Seconding the IPython Notebook. I've used matplotlib but also like Plot.ly for its prettier, more sharable charts.

It's also not a huge amount of work to set up a JSON-Flask-D3 visualisation pipeline out of test data; that's exactly what I did for my current data project, using cubism.js to easily visualise a time series. Again, benefits are the ability to easily share.

Also, sometimes, Google Spreadsheets/Excel can be the easiest solution to throw up quickly - or using built-in data explorations in RStudio. I've also thrown graph data into Neo4j because it gives you a nice visual interface for free.

Good point!

Ipython notebook completely changed the way I do data science, specifically because its iterative/exploratory capabilities are so powerful. You can also hook it up to large scale service like hadoop/spark. Embedded Matplotlib charts have spoiled me. I cringe at the thought that I used to write scripts to output csv, run them on the command line, then copy the output to excel to graph the data. Never again!

I've often wanted to build a cmdline tool that would read from stdin and popup a live interactive chart of the values. This would make debugging/understanding complicated data-dependent algorithms possible by just adding some printf style logging.

Agreed, matplotlib is great. We use it all the time to make publication-quality graphs (output to pdf), specifically with time series.

I used google's svg charting library [0] this week and I have to say it's really improved a ton in terms of customizability. Data in, chart out... only had to do a bit of custom html to fix up the legend but: https://www.openlistings.co/near/googleplex

That said, my feeling is that the hard part of dataviz is figuring out what to visualize. If you're working with big datasets, it's always going to be aggregate statistics that you're looking at (unless you're one of those people that can see blondes and brunettes in logs of the matrix).

[0]: https://developers.google.com/chart/interactive/docs/gallery...
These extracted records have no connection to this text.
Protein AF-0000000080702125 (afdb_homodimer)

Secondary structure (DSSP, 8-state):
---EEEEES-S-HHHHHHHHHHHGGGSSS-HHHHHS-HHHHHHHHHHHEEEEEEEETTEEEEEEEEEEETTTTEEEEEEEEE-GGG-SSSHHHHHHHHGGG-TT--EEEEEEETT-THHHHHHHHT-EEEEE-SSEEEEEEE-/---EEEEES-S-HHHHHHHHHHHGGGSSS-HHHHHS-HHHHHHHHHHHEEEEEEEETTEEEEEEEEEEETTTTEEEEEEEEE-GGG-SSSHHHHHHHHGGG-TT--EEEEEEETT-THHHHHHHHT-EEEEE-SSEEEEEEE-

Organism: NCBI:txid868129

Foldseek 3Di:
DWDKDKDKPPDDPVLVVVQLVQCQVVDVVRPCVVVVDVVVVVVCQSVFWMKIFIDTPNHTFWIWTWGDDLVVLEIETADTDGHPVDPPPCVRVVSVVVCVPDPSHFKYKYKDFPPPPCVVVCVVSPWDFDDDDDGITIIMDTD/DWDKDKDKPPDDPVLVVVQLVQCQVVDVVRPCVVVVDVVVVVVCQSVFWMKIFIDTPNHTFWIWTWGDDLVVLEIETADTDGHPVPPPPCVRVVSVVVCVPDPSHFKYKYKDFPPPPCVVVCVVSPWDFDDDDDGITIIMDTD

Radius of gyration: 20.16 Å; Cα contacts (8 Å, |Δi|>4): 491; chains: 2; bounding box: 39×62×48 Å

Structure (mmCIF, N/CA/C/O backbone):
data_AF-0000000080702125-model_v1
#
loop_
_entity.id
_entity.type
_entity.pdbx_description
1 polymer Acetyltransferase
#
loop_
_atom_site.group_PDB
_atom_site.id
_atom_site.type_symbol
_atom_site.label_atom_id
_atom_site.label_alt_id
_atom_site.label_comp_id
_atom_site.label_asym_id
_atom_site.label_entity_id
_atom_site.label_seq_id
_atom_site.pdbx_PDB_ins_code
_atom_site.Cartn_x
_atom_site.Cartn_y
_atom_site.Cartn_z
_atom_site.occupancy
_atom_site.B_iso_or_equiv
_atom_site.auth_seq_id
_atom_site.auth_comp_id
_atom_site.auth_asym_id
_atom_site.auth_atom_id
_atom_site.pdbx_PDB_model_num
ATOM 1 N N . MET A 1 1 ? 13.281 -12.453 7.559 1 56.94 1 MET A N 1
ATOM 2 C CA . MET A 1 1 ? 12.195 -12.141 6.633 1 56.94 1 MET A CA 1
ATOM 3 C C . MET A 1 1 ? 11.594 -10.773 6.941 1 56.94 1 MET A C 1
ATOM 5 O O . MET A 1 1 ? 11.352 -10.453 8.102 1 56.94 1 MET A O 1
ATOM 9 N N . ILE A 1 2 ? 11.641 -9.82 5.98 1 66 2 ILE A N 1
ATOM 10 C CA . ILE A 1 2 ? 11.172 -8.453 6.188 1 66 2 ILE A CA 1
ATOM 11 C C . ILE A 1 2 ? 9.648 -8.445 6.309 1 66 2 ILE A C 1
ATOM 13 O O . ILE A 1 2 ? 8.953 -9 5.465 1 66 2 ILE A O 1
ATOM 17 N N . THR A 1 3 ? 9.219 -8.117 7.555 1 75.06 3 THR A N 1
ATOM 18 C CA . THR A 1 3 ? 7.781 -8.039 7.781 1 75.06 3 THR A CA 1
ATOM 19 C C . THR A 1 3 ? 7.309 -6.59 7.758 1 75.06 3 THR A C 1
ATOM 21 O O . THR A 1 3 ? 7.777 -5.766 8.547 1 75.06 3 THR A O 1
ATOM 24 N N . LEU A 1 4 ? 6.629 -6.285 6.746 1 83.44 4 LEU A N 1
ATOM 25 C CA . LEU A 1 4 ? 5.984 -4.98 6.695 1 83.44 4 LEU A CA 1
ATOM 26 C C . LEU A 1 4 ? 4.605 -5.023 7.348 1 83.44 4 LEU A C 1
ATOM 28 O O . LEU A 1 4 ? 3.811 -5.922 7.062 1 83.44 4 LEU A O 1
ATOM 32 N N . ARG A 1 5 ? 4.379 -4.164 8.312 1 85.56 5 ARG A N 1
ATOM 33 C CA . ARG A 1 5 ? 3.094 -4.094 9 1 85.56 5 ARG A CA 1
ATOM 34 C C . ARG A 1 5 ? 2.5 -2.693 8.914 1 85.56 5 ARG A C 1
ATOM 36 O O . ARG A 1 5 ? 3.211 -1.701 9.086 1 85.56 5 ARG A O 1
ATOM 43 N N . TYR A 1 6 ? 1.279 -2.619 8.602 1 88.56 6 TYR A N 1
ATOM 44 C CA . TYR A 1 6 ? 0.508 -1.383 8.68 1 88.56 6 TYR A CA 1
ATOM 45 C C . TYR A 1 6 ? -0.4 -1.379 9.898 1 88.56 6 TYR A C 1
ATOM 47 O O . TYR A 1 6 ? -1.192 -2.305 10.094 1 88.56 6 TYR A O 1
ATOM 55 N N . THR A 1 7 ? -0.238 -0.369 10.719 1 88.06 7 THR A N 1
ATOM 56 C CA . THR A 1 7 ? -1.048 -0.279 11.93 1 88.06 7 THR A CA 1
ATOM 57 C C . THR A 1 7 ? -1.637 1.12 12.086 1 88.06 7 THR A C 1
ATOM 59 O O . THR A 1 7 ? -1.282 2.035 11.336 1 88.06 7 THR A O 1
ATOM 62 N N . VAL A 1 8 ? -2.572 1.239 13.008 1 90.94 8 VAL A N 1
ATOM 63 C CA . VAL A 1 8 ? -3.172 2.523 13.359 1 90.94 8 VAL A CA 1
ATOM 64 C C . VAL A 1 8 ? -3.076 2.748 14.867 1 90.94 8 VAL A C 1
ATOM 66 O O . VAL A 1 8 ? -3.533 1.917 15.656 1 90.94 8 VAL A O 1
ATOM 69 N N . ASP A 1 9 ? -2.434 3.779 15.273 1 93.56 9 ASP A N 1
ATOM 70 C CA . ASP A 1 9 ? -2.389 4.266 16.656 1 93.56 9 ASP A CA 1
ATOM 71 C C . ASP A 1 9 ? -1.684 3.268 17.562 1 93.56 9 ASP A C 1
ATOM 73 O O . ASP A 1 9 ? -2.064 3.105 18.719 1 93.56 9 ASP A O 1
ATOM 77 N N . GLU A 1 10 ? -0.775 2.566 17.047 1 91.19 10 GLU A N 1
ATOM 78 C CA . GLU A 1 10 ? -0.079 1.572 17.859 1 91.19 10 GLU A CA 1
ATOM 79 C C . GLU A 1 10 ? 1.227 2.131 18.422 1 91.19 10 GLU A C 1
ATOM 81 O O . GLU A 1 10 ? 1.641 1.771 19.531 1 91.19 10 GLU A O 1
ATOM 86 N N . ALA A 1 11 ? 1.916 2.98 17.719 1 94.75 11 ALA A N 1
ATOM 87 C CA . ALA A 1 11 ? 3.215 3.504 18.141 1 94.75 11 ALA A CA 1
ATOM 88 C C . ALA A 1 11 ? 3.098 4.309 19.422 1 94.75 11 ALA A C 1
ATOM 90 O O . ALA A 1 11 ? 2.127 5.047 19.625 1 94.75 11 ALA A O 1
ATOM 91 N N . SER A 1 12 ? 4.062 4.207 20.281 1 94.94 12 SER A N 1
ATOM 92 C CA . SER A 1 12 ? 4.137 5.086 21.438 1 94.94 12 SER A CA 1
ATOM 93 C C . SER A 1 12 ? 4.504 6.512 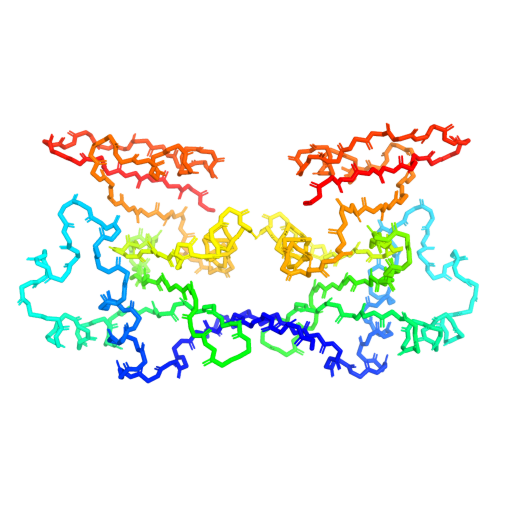21.031 1 94.94 12 SER A C 1
ATOM 95 O O . SER A 1 12 ? 5.027 6.734 19.938 1 94.94 12 SER A O 1
ATOM 97 N N . LEU A 1 13 ? 4.207 7.418 21.953 1 94.94 13 LEU A N 1
ATOM 98 C CA . LEU A 1 13 ? 4.555 8.805 21.672 1 94.94 13 LEU A CA 1
ATOM 99 C C . LEU A 1 13 ? 6.055 8.953 21.453 1 94.94 13 LEU A C 1
ATOM 101 O O . LEU A 1 13 ? 6.488 9.742 20.594 1 94.94 13 LEU A O 1
ATOM 105 N N . LEU A 1 14 ? 6.809 8.227 22.156 1 95.62 14 LEU A N 1
ATOM 106 C CA . LEU A 1 14 ? 8.258 8.266 22.016 1 95.62 14 LEU A CA 1
ATOM 107 C C . LEU A 1 14 ? 8.68 7.789 20.625 1 95.62 14 LEU A C 1
ATOM 109 O O . LEU A 1 14 ? 9.562 8.383 20 1 95.62 14 LEU A O 1
ATOM 113 N N . GLN A 1 15 ? 8.133 6.727 20.172 1 96.75 15 GLN A N 1
ATOM 114 C CA . GLN A 1 15 ? 8.438 6.203 18.844 1 96.75 15 GLN A CA 1
ATOM 115 C C . GLN A 1 15 ? 8.07 7.211 17.766 1 96.75 15 GLN A C 1
ATOM 117 O O . GLN A 1 15 ? 8.812 7.398 16.797 1 96.75 15 GLN A O 1
ATOM 122 N N . VAL A 1 16 ? 6.938 7.84 17.969 1 97.75 16 VAL A N 1
ATOM 123 C CA . VAL A 1 16 ? 6.48 8.844 17 1 97.75 16 VAL A CA 1
ATOM 124 C C . VAL A 1 16 ? 7.441 10.031 17 1 97.75 16 VAL A C 1
ATOM 126 O O . VAL A 1 16 ? 7.859 10.492 15.938 1 97.75 16 VAL A O 1
ATOM 129 N N . LYS A 1 17 ? 7.805 10.477 18.172 1 96.81 17 LYS A N 1
ATOM 130 C CA . LYS A 1 17 ? 8.734 11.594 18.297 1 96.81 17 LYS A CA 1
ATOM 131 C C . LYS A 1 17 ? 10.07 11.273 17.641 1 96.81 17 LYS A C 1
ATOM 133 O O . LYS A 1 17 ? 10.609 12.094 16.891 1 96.81 17 LYS A O 1
ATOM 138 N N . LYS A 1 18 ? 10.594 10.125 17.891 1 97.06 18 LYS A N 1
ATOM 139 C CA . LYS A 1 18 ? 11.859 9.703 17.297 1 97.06 18 LYS A CA 1
ATOM 140 C C . LYS A 1 18 ? 11.781 9.695 15.773 1 97.06 18 LYS A C 1
ATOM 142 O O . LYS A 1 18 ? 12.711 10.125 15.094 1 97.06 18 LYS A O 1
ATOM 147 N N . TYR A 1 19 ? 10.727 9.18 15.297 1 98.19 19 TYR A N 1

[Disclaimer: we're doing http://www.graphistry.com , which helps with graph views of big IT infrastructure and log data.]

While doing research at Berkeley, and now building IT sec/ops visibility tools, several phases:


-- Start simple: Excel :)

-- Advance to Python: pivot tables and plots via IPython/Jupyter notebooks with Pandas. (I used to do R but Python largely caught up, thankfully.) For bigger stuff, we started playing with PySpark.

-- For IT time series & logs: graphite/ganglia/ELK, and if you can afford it, significantly more polished tools like Splunk.

-- Network graphs are an evolving story. Small graphs are easy through something like Neo4j's built-in explorer. Alternatively, the Linkurious team is friendly, and Keylines is embedded all over the place. Big graphs are the problem: Gephi can do ~50K nodes and has a lot of features, but hard to use and showing its age. We're building something more scalable and analysis focused, and particularly focusing on sec/ops, so happy to share beta access. (We use GPUs and focus hard on smooth integrations, which let us change the rules a bit.) Let me know.

To blatantly toot my own horn here, but for visual exploratory data analysis, I just released Popily (http://popily.com).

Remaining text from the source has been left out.